Abstract
Thermal and RGB images exhibit significant differences in information representation, especially in low-light or nighttime environments. Thermal images provide temperature information, complementing the RGB images by restoring details and contextual information. However, the spatial discrepancy between different modalities in RGB-Thermal (RGB-T) semantic segmentation tasks complicates the process of multimodal feature fusion, leading to a loss of spatial contextual information and limited model performance. This paper proposes a channel-space fusion nonlinear spiking neural P system model network (CSPM-SNPNet) to address these challenges. This paper designs a novel color-thermal image fusion module to effectively integrate features from both modalities. During decoding, a nonlinear spiking neural P system is introduced to enhance multi-channel information extraction through the convolution of spiking neural P systems (ConvSNP) operations, fully restoring features learned in the encoder. Experimental results on public datasets MFNet and PST900 demonstrate that CSPM-SNPNet significantly improves segmentation performance. Compared with the existing methods, CSPM-SNPNet achieves a 0.5% improvement in mIOU on MFNet and 1.8% on PST900, showcasing its effectiveness in complex scenes.
Overview
- The study investigates the differences in information representation between thermal and RGB images, particularly in low-light or nighttime environments.

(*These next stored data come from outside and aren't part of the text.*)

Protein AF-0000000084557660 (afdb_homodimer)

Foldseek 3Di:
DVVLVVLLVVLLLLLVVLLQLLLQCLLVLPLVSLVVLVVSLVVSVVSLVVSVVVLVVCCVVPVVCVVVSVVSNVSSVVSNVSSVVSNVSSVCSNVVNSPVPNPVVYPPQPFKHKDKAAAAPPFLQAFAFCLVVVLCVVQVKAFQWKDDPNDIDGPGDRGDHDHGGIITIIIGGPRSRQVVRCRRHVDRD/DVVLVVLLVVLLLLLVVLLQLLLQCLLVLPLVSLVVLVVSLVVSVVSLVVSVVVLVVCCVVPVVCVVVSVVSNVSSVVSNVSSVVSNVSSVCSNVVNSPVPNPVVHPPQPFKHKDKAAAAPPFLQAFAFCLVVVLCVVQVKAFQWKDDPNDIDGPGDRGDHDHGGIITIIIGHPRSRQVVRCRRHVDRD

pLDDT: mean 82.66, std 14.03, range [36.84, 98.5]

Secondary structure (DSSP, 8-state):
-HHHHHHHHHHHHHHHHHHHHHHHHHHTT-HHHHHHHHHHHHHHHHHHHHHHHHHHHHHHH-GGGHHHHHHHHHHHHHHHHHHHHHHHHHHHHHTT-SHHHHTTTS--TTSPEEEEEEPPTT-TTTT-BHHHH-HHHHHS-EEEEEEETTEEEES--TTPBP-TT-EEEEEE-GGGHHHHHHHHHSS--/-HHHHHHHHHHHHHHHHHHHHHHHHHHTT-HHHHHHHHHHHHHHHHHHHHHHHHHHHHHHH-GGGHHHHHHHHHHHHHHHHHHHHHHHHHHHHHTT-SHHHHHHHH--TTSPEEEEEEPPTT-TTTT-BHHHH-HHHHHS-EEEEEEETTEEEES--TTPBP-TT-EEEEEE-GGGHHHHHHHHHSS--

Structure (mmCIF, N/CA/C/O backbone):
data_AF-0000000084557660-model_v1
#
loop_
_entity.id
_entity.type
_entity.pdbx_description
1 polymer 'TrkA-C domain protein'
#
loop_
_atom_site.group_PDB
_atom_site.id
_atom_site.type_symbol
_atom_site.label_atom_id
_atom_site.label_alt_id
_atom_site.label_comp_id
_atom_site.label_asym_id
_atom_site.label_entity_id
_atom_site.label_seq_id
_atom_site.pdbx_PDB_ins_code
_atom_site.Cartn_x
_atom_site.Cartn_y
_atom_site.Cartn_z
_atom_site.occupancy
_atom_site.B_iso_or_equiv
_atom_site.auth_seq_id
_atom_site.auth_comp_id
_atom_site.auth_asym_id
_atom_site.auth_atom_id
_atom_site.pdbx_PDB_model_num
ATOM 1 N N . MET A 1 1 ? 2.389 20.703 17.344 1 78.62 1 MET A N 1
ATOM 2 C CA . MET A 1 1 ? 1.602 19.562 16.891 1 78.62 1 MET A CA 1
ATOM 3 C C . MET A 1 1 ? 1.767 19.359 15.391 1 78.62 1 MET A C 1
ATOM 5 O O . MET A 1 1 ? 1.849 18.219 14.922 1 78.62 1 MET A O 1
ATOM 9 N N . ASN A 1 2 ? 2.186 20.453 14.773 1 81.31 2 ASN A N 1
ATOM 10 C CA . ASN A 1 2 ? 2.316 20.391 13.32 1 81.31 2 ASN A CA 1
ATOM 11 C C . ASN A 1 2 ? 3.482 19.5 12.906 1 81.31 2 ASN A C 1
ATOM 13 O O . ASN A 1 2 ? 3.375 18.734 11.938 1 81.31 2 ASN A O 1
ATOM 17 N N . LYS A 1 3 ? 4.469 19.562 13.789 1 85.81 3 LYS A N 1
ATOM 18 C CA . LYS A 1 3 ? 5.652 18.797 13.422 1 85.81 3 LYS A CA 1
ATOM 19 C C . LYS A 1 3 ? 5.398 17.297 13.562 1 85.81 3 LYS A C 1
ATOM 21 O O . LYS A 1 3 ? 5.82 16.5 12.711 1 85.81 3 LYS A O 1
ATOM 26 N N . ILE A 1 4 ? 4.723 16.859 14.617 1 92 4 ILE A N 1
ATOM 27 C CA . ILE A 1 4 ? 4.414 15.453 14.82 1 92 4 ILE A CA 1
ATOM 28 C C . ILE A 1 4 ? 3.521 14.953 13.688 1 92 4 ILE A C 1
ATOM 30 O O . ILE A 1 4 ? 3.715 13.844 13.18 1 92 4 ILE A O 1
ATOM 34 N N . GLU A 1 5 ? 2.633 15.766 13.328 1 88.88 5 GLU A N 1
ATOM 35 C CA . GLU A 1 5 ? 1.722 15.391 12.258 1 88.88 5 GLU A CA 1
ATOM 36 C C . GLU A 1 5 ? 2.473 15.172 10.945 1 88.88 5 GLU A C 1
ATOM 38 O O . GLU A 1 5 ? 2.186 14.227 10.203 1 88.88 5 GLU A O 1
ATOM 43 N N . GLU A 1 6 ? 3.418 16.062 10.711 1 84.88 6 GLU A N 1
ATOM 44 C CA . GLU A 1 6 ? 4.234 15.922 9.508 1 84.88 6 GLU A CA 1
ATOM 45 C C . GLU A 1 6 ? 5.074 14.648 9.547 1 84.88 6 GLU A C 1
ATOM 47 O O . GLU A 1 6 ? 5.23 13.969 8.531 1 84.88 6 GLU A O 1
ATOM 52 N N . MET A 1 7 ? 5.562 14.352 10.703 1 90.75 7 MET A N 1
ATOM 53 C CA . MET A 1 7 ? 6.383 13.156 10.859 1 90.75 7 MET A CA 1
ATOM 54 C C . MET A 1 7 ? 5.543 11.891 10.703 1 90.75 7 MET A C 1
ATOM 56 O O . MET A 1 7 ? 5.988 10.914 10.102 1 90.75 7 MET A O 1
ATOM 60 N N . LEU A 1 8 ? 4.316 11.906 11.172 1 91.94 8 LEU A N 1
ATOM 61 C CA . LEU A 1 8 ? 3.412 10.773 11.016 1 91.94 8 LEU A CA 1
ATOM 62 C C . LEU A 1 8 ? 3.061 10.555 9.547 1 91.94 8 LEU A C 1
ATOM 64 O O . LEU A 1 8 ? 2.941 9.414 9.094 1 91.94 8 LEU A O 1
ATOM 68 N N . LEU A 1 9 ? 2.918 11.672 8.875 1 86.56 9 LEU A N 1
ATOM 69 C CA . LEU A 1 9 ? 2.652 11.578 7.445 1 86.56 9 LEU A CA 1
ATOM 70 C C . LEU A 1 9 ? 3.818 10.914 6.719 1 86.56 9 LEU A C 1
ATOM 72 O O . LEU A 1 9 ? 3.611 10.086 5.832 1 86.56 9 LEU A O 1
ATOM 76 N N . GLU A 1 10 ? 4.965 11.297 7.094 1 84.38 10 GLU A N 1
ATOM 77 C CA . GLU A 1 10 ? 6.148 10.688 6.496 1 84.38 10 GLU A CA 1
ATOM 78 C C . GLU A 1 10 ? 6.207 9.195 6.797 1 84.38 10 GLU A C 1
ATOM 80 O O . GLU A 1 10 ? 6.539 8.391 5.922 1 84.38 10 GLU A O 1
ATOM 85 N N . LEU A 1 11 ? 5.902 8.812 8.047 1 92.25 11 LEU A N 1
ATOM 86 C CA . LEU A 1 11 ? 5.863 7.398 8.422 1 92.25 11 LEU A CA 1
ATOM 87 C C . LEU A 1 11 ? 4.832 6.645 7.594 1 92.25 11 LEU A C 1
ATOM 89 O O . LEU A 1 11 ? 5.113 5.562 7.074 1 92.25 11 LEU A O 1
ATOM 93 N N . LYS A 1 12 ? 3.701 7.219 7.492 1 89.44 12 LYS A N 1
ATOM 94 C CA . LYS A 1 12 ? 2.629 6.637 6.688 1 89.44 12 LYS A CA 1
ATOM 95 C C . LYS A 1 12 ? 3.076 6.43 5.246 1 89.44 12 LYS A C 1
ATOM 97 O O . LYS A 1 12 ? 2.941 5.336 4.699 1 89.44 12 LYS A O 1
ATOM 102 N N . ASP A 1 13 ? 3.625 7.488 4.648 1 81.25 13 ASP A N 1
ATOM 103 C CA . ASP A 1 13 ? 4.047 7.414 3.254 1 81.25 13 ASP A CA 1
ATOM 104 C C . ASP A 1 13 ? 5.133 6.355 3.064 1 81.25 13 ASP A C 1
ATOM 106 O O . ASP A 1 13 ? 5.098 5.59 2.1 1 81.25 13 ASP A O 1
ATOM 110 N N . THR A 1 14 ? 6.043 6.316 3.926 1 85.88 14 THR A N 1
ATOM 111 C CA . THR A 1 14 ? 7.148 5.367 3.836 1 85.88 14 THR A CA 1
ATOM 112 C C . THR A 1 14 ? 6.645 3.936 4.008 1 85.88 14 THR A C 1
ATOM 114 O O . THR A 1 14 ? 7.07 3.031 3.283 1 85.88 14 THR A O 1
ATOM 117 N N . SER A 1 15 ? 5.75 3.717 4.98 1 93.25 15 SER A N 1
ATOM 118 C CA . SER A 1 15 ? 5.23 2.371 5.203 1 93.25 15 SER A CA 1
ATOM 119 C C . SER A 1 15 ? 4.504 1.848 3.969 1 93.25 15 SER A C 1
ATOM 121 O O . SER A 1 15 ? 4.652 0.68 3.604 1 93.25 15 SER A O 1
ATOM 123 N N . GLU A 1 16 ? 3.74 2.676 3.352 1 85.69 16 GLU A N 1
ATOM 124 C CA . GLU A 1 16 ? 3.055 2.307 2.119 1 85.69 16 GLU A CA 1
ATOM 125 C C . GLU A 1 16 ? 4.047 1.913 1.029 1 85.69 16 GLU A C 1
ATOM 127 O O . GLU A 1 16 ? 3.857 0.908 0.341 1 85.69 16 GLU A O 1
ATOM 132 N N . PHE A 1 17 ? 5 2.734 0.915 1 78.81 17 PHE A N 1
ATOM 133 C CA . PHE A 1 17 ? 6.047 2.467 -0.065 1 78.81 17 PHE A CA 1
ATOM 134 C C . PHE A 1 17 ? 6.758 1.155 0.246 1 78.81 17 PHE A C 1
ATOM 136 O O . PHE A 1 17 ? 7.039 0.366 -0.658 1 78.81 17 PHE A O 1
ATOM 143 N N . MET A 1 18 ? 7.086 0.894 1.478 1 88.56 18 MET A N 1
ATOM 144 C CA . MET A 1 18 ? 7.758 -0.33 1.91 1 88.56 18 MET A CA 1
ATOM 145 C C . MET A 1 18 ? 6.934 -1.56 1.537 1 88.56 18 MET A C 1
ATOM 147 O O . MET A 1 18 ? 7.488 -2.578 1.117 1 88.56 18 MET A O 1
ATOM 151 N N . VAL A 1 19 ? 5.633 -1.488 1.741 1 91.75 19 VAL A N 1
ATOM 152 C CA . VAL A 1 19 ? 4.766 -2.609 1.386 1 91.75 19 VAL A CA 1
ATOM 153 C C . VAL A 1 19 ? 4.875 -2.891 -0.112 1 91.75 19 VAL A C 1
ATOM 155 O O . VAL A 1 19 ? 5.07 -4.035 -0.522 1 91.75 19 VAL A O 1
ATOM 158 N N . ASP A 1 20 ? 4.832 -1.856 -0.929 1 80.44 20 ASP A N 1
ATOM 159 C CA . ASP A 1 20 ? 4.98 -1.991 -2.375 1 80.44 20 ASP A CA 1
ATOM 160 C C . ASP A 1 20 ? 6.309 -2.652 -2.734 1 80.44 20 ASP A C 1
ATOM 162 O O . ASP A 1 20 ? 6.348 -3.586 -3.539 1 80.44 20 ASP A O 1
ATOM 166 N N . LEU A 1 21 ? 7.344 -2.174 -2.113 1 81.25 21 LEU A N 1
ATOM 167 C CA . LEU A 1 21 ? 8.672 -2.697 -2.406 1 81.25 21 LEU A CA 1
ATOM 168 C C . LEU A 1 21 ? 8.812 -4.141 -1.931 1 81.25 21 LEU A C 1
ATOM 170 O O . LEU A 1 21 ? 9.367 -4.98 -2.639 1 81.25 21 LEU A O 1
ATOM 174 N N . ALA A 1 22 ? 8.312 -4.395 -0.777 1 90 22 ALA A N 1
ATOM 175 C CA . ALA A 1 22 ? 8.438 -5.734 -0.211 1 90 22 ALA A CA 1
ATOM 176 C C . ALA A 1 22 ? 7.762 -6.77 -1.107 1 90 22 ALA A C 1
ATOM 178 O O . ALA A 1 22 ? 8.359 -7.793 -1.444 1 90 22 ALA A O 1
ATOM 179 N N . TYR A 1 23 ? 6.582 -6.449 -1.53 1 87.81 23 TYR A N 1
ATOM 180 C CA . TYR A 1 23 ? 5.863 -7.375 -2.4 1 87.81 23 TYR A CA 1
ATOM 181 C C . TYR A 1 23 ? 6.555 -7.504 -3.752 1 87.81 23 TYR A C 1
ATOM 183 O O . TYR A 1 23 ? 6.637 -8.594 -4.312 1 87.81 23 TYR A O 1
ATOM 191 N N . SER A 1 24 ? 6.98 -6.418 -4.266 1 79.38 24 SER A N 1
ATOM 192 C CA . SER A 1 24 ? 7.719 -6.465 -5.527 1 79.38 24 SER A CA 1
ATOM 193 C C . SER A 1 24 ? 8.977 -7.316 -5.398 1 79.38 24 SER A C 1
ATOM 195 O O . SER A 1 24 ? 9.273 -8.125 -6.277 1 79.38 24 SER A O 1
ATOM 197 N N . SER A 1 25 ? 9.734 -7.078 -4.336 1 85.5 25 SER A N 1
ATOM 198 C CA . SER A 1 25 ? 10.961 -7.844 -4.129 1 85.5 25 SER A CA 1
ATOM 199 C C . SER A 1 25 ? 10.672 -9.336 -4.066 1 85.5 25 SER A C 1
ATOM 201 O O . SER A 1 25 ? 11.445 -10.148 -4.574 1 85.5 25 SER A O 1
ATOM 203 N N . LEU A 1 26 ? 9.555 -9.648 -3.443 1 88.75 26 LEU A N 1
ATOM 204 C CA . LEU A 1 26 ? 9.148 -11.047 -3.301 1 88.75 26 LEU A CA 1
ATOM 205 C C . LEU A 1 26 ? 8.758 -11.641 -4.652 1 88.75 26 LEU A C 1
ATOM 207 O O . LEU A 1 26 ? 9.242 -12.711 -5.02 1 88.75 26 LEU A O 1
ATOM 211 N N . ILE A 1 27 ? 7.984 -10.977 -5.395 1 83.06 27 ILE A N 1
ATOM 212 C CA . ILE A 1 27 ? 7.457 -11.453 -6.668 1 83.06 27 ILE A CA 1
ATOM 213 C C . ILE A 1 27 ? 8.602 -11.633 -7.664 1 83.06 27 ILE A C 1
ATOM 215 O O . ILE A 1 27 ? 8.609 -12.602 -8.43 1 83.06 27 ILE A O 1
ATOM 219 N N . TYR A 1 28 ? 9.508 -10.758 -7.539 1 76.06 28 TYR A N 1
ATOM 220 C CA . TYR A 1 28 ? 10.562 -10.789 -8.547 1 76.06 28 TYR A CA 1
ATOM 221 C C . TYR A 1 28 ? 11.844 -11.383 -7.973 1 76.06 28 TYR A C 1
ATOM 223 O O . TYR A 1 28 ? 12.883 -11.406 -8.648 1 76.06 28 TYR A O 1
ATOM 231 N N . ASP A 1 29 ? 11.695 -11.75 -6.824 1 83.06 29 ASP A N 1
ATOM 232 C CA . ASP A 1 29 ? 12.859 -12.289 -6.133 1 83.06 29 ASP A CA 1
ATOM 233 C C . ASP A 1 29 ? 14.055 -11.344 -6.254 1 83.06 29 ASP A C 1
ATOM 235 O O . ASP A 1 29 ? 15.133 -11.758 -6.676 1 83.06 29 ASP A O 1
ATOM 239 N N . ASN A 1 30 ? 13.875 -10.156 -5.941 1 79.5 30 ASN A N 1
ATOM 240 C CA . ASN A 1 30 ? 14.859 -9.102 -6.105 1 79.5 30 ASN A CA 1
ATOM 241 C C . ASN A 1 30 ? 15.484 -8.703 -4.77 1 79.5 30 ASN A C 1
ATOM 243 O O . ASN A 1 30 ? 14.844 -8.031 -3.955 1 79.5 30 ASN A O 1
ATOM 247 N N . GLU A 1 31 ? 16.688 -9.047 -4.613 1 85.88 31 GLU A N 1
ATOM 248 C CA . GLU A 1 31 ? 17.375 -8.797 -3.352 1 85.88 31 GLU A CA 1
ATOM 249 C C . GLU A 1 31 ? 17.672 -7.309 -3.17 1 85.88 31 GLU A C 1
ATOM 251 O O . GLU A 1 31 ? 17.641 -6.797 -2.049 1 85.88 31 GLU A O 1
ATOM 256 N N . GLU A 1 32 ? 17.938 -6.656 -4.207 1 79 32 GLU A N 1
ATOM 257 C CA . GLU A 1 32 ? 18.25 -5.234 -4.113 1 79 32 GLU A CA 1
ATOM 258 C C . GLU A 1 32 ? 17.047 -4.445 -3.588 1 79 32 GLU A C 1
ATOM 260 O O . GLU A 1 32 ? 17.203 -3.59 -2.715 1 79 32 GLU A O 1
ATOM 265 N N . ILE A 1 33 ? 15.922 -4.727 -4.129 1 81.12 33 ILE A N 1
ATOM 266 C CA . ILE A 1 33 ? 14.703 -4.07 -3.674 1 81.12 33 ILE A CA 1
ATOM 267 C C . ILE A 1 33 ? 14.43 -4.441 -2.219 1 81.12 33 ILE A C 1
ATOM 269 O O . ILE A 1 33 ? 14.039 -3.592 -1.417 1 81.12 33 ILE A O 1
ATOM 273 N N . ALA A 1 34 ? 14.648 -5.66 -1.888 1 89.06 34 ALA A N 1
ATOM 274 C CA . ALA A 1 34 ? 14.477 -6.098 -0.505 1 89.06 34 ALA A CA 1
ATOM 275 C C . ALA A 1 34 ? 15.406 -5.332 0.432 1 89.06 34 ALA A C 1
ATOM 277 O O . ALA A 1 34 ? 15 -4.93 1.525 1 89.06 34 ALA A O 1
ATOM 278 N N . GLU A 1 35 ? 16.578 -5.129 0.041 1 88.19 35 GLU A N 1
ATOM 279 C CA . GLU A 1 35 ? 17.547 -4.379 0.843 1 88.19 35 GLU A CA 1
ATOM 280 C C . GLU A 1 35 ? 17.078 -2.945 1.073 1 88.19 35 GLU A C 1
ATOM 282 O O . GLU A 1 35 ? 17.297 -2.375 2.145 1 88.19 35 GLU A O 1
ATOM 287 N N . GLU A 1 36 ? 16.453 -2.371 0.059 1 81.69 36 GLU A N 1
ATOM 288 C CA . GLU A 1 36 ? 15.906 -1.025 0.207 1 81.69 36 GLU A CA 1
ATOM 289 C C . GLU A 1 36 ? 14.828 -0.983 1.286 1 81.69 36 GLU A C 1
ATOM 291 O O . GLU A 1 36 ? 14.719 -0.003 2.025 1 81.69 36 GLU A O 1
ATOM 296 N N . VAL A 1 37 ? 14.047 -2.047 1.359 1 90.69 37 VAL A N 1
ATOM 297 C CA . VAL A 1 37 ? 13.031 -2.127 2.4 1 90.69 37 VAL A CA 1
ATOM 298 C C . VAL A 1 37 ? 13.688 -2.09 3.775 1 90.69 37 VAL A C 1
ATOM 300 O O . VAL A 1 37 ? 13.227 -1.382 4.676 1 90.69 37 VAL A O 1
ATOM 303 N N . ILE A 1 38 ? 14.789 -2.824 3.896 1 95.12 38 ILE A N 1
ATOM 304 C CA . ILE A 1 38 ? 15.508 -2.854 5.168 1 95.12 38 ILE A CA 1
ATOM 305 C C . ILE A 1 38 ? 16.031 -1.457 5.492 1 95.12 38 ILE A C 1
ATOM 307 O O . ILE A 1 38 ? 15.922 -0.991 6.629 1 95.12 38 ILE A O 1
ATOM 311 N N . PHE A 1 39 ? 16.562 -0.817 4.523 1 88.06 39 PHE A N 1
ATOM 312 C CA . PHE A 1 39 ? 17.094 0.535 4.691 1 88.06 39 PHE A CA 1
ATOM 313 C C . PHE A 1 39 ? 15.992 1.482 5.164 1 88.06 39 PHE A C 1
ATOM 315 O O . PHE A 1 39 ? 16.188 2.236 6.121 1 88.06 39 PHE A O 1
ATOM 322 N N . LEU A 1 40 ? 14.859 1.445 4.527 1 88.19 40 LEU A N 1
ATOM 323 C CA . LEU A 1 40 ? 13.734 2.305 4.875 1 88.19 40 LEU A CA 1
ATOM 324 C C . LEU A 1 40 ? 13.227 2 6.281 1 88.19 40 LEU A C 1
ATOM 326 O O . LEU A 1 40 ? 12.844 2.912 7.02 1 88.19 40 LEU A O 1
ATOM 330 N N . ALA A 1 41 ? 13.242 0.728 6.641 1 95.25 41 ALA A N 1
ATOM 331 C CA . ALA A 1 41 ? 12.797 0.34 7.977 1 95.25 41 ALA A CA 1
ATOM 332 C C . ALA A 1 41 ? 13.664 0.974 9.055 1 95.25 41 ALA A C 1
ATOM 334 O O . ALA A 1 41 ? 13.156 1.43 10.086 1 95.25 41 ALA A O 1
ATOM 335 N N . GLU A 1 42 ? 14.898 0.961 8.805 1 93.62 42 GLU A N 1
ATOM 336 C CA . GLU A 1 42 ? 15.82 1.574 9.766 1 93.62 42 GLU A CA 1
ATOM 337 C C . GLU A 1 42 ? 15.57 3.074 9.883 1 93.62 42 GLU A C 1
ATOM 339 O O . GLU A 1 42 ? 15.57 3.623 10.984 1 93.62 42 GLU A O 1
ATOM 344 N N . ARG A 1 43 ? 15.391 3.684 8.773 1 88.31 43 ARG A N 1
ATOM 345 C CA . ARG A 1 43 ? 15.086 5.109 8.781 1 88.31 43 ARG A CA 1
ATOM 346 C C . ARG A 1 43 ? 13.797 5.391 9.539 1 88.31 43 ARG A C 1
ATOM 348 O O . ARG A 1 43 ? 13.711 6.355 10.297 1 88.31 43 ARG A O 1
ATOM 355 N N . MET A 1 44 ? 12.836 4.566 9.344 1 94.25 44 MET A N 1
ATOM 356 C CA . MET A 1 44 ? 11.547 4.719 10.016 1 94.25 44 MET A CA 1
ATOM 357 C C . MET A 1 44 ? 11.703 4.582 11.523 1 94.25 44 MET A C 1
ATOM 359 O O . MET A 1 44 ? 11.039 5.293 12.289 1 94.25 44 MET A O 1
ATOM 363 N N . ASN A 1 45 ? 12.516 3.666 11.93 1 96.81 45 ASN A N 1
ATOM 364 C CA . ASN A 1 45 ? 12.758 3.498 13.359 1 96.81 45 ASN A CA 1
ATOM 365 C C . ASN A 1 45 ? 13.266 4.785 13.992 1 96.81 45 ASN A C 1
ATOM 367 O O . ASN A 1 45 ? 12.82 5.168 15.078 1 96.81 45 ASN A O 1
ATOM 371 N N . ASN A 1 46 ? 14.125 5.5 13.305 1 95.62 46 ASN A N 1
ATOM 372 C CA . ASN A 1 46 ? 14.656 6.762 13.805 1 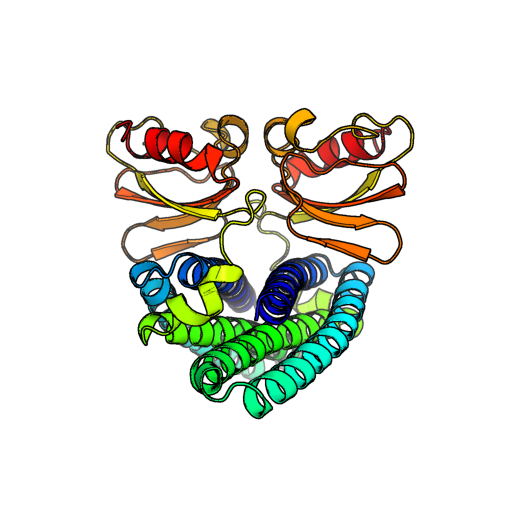95.62 46 ASN A CA 1
ATOM 373 C C . ASN A 1 46 ? 13.586 7.844 13.867 1 95.62 46 ASN A C 1
ATOM 375 O O . ASN A 1 46 ? 13.484 8.57 14.852 1 95.62 46 ASN A O 1
ATOM 379 N N . LEU A 1 47 ? 12.859 7.957 12.797 1 94.5 47 LEU A N 1
ATOM 380 C CA . LEU A 1 47 ? 11.781 8.938 12.742 1 94.5 47 LEU A CA 1
ATOM 381 C C . LEU A 1 47 ? 10.742 8.664 13.82 1 94.5 47 LEU A C 1
ATOM 383 O O . LEU A 1 47 ? 10.219 9.594 14.43 1 94.5 47 LEU A O 1
ATOM 387 N N . SER A 1 48 ? 10.461 7.402 14.008 1 97.56 48 SER A N 1
ATOM 388 C CA . SER A 1 48 ? 9.469 7.012 15.008 1 97.56 48 SER A CA 1
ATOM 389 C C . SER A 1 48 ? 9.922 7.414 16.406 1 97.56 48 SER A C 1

- The authors propose the channel-space fusion nonlinear spiking neural P system model network (CSPM-SNPNet) to address the challenges of multimodal feature fusion.
- The primary objective is to design a novel color-thermal image fusion module to effectively integrate features from both modalities and improve segmentation performance.
Comparative Analysis & Findings
- The CSPM-SNPNet outperforms existing methods in complex scenes, achieving a 0.5% improvement in mIOU on MFNet and 1.8% on PST900.
- The novel color-thermal image fusion module effectively integrates features from both modalities, restoring details and contextual information lost in RGB-Thermal (RGB-T) semantic segmentation tasks.
- The nonlinear spiking neural P system in the decoding phase enhances multi-channel information extraction through convolution operations, fully restoring features learned in the encoder.
Implications and Future Directions
- The study demonstrates the effectiveness of CSPM-SNPNet in multimodal feature fusion, particularly in complex scenes and nighttime environments.
- Future research can explore the application of CSPM-SNPNet in other thermal and RGB image fusion tasks.
- The study highlights the importance of nonlinear spiking neural P systems in enhancing multi-channel information extraction and feature restoration.